◆ The problem
Wherever a line in the records contains the word "Njmu", return that line.

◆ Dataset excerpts
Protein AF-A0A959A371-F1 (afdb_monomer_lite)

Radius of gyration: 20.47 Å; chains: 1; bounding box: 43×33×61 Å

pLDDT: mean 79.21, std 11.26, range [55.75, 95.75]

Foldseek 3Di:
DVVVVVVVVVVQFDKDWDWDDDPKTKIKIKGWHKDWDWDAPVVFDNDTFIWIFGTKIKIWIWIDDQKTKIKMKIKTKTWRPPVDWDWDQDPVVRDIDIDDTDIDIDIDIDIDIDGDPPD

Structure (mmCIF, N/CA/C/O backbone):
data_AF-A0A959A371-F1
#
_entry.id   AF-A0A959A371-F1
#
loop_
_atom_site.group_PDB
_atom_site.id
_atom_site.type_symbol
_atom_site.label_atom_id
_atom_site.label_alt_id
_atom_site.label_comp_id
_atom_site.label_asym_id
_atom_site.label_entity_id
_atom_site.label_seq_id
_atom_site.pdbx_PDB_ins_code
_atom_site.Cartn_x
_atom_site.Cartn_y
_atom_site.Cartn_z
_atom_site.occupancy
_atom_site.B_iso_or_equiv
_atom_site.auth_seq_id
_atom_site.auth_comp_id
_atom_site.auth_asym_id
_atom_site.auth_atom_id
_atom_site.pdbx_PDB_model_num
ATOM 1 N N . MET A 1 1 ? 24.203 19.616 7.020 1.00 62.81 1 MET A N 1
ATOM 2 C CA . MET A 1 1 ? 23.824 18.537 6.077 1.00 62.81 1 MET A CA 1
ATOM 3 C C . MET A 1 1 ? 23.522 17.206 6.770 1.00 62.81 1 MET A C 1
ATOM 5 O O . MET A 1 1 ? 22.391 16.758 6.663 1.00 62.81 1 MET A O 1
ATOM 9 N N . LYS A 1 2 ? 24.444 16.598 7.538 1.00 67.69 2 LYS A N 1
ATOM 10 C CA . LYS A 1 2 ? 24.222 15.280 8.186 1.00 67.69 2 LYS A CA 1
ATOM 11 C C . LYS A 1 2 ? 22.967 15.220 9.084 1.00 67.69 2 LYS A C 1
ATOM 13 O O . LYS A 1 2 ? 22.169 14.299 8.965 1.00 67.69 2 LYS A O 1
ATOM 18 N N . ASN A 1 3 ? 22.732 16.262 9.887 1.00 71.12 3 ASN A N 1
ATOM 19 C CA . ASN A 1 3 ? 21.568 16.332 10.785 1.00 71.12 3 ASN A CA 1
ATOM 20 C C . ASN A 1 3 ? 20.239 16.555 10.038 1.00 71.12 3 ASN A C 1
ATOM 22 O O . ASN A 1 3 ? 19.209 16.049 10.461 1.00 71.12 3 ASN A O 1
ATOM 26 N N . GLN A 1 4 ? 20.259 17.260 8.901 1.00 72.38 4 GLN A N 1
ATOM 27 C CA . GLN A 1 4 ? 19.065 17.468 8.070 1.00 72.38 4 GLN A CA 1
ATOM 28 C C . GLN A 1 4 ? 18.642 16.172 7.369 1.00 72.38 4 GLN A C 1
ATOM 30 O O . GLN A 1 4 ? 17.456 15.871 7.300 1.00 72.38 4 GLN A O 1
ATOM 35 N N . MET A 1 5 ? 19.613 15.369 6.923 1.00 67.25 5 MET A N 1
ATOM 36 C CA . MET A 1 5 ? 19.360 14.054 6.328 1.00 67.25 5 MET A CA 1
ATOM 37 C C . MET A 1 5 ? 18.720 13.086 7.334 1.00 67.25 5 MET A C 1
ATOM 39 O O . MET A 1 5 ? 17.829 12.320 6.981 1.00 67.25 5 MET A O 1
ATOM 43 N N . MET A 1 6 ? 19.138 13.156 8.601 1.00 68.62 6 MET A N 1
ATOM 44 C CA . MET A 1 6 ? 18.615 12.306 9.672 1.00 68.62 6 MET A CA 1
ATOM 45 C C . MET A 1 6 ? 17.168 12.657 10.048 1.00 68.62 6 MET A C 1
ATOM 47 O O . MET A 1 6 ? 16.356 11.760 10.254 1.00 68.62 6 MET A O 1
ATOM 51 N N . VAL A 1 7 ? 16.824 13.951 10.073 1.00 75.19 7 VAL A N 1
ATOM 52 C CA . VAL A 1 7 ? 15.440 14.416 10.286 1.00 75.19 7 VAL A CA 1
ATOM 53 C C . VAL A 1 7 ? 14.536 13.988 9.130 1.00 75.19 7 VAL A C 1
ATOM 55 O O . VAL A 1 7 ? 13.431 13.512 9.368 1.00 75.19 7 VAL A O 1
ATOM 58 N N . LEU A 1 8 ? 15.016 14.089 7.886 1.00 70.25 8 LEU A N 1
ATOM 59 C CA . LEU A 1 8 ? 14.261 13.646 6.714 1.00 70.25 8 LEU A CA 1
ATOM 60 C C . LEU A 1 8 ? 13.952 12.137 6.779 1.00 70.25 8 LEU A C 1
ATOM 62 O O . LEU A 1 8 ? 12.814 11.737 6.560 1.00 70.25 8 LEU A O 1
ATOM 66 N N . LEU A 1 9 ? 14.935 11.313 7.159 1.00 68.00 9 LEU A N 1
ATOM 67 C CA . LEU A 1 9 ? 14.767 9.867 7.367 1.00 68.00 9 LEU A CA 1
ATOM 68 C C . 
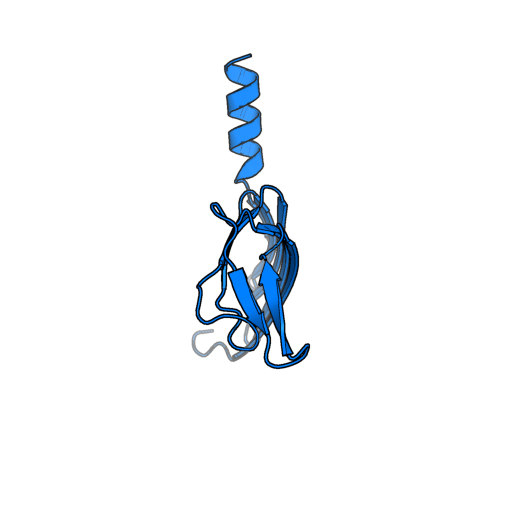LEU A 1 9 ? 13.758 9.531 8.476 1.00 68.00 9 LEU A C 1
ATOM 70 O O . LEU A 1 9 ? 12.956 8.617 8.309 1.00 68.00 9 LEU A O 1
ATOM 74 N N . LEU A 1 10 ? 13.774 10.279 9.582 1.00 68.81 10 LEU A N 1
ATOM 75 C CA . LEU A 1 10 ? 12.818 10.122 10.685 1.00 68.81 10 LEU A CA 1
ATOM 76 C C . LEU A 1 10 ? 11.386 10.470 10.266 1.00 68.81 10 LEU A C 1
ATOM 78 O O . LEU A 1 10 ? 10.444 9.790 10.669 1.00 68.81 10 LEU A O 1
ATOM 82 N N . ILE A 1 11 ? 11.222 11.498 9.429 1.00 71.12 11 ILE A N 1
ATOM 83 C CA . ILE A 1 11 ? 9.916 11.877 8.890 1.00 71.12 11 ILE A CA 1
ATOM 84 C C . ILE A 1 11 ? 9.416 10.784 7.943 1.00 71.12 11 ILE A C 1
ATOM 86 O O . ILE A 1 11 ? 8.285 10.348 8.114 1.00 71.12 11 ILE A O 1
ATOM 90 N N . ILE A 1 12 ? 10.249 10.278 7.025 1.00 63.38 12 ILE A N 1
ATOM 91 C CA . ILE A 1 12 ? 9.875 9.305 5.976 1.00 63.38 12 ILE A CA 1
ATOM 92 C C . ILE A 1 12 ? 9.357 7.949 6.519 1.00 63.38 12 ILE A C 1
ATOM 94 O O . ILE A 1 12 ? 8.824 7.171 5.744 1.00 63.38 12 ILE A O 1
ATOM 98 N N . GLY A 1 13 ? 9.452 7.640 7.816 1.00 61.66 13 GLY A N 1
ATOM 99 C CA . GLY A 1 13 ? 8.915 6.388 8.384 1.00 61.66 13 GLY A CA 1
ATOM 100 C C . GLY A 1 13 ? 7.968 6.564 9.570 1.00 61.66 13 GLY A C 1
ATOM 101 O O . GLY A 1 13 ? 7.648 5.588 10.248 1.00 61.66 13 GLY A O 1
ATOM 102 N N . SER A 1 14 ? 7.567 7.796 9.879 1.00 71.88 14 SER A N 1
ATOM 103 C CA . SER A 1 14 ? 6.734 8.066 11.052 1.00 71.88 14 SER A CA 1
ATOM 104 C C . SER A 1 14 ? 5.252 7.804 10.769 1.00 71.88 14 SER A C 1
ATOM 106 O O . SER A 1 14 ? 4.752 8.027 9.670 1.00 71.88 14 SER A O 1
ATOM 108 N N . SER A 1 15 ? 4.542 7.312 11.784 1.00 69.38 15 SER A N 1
==
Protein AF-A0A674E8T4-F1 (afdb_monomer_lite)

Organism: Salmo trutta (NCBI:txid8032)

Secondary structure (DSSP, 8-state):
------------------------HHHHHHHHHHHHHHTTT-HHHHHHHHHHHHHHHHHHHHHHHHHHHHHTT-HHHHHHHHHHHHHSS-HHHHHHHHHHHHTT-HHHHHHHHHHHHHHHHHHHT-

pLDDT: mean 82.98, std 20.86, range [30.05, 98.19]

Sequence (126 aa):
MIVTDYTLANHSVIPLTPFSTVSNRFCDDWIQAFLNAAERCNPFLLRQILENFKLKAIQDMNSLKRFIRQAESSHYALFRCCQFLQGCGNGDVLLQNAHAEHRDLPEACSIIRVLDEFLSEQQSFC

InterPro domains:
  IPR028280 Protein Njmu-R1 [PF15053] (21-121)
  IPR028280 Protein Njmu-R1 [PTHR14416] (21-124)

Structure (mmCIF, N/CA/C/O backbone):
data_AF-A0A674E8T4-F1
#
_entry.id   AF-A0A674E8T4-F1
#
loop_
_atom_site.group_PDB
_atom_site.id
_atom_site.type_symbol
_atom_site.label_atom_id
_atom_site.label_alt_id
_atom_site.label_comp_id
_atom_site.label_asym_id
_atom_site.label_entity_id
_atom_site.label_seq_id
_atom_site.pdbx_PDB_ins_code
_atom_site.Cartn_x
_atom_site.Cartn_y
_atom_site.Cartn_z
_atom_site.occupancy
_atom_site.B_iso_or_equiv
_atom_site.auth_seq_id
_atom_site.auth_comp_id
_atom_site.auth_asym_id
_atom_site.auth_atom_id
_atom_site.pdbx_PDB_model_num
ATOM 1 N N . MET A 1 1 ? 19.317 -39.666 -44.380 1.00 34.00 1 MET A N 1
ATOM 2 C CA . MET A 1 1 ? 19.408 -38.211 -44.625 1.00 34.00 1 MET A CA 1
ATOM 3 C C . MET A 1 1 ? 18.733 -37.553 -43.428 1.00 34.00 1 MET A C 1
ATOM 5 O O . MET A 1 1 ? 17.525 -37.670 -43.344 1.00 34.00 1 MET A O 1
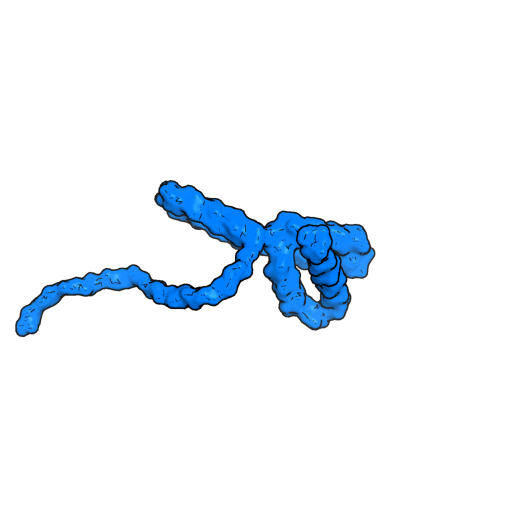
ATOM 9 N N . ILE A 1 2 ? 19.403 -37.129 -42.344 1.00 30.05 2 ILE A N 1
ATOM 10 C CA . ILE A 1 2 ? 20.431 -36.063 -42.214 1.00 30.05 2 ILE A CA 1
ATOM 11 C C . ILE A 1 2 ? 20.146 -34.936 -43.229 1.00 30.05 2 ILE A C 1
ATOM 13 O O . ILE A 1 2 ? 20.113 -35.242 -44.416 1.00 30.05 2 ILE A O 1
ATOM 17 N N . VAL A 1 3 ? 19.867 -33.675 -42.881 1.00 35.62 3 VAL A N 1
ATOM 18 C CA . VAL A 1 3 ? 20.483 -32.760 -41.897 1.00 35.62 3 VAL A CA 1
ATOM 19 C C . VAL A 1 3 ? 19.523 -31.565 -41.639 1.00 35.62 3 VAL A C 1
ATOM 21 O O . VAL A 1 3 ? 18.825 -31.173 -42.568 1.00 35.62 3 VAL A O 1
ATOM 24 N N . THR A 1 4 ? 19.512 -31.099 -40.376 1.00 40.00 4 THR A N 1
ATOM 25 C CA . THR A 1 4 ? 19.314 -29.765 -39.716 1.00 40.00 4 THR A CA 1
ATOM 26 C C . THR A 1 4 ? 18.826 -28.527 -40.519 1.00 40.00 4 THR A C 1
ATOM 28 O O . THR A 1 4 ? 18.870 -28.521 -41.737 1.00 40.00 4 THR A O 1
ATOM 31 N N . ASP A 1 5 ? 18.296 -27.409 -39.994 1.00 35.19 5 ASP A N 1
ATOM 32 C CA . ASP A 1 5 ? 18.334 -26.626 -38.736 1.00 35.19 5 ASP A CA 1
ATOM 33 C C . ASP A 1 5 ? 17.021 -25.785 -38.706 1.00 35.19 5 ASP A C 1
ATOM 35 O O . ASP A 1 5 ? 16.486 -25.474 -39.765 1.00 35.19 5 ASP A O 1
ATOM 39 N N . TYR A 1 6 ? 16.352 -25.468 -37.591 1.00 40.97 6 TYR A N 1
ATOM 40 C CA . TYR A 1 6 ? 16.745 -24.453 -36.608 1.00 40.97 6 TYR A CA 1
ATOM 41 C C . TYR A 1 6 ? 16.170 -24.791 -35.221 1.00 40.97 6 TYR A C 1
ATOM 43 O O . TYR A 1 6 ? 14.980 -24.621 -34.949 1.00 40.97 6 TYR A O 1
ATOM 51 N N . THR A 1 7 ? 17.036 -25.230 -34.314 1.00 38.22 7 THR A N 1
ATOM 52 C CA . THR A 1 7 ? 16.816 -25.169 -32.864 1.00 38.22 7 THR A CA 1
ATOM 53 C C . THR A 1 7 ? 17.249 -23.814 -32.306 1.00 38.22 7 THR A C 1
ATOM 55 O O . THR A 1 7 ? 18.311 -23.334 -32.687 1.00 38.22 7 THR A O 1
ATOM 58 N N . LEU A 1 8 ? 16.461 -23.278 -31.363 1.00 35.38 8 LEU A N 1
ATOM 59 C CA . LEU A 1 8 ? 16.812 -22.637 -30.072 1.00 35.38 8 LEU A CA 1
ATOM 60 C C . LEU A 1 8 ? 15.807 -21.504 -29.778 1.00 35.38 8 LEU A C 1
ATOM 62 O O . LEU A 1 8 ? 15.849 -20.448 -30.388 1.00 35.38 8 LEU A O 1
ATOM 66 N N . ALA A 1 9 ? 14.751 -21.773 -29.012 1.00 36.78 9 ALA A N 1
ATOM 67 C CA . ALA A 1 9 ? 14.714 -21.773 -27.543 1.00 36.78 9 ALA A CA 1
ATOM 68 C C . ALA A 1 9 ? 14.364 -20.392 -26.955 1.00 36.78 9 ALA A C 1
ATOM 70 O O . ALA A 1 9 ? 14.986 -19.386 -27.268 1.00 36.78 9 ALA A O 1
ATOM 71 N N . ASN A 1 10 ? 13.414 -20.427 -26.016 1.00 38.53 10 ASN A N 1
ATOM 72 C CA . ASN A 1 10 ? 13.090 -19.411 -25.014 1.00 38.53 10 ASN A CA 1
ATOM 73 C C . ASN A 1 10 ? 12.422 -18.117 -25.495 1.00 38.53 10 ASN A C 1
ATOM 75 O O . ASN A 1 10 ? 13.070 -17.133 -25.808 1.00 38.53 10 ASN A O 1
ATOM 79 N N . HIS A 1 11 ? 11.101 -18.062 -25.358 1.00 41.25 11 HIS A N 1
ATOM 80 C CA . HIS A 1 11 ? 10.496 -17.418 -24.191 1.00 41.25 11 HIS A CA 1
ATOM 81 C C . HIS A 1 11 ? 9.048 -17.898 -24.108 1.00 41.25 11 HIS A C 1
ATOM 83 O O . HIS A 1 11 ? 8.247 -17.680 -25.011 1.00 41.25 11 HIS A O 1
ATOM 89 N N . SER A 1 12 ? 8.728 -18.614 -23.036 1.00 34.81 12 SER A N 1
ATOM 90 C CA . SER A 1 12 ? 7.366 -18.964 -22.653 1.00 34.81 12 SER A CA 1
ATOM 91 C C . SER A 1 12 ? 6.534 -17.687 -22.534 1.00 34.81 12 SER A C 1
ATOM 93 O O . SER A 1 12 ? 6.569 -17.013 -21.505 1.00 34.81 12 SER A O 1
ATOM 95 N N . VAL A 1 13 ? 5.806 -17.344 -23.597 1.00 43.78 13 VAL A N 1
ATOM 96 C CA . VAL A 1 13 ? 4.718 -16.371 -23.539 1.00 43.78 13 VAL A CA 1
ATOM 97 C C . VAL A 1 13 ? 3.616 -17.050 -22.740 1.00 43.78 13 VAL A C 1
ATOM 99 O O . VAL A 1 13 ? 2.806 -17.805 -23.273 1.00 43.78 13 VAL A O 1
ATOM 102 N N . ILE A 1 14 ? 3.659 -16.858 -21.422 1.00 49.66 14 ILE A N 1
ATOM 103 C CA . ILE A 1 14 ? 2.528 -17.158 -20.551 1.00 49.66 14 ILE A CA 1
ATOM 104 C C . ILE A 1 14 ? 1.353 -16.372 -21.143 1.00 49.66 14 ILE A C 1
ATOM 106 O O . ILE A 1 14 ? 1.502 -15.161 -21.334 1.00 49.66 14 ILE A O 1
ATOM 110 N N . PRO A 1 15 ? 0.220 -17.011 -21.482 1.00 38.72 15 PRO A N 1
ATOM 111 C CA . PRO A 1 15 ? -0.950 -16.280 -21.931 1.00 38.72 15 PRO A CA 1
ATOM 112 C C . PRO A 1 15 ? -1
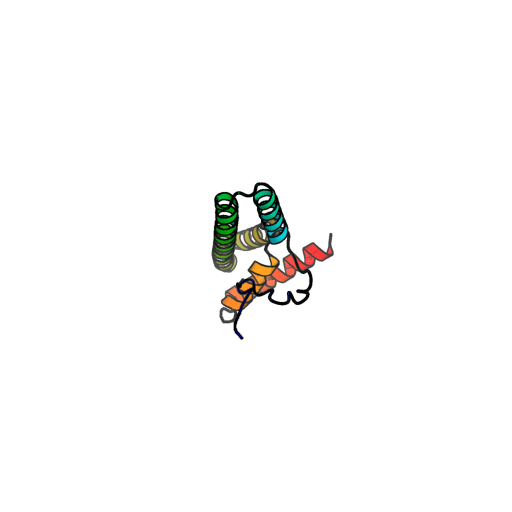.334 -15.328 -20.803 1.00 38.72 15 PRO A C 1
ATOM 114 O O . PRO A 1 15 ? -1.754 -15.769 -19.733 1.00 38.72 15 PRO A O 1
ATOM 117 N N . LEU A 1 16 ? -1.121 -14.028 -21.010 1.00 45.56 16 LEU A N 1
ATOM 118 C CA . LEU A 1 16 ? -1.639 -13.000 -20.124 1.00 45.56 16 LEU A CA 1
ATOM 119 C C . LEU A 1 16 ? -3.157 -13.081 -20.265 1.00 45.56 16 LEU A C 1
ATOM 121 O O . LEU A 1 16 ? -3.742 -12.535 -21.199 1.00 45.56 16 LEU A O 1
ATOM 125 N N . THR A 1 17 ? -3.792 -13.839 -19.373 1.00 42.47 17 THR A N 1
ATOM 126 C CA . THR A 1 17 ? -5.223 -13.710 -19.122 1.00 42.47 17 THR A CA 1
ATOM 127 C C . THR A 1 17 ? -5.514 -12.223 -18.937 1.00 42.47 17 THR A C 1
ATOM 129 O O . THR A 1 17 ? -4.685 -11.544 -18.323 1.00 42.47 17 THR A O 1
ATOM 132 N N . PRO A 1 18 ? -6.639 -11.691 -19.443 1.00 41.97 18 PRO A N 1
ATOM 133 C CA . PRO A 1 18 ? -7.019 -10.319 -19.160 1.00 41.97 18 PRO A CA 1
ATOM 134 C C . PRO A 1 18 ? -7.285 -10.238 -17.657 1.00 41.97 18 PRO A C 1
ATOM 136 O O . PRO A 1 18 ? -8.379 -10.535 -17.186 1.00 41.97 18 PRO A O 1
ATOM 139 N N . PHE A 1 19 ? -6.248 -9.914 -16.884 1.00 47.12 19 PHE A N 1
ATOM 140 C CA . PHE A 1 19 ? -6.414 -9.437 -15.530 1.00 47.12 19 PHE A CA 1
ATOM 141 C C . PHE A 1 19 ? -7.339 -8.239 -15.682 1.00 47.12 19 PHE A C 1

◆ Solution to this exercise
  IPR028280 Protein Njmu-R1 [PF15053] (21-121)
  IPR028280 Protein Njmu-R1 [PTHR14416] (21-124)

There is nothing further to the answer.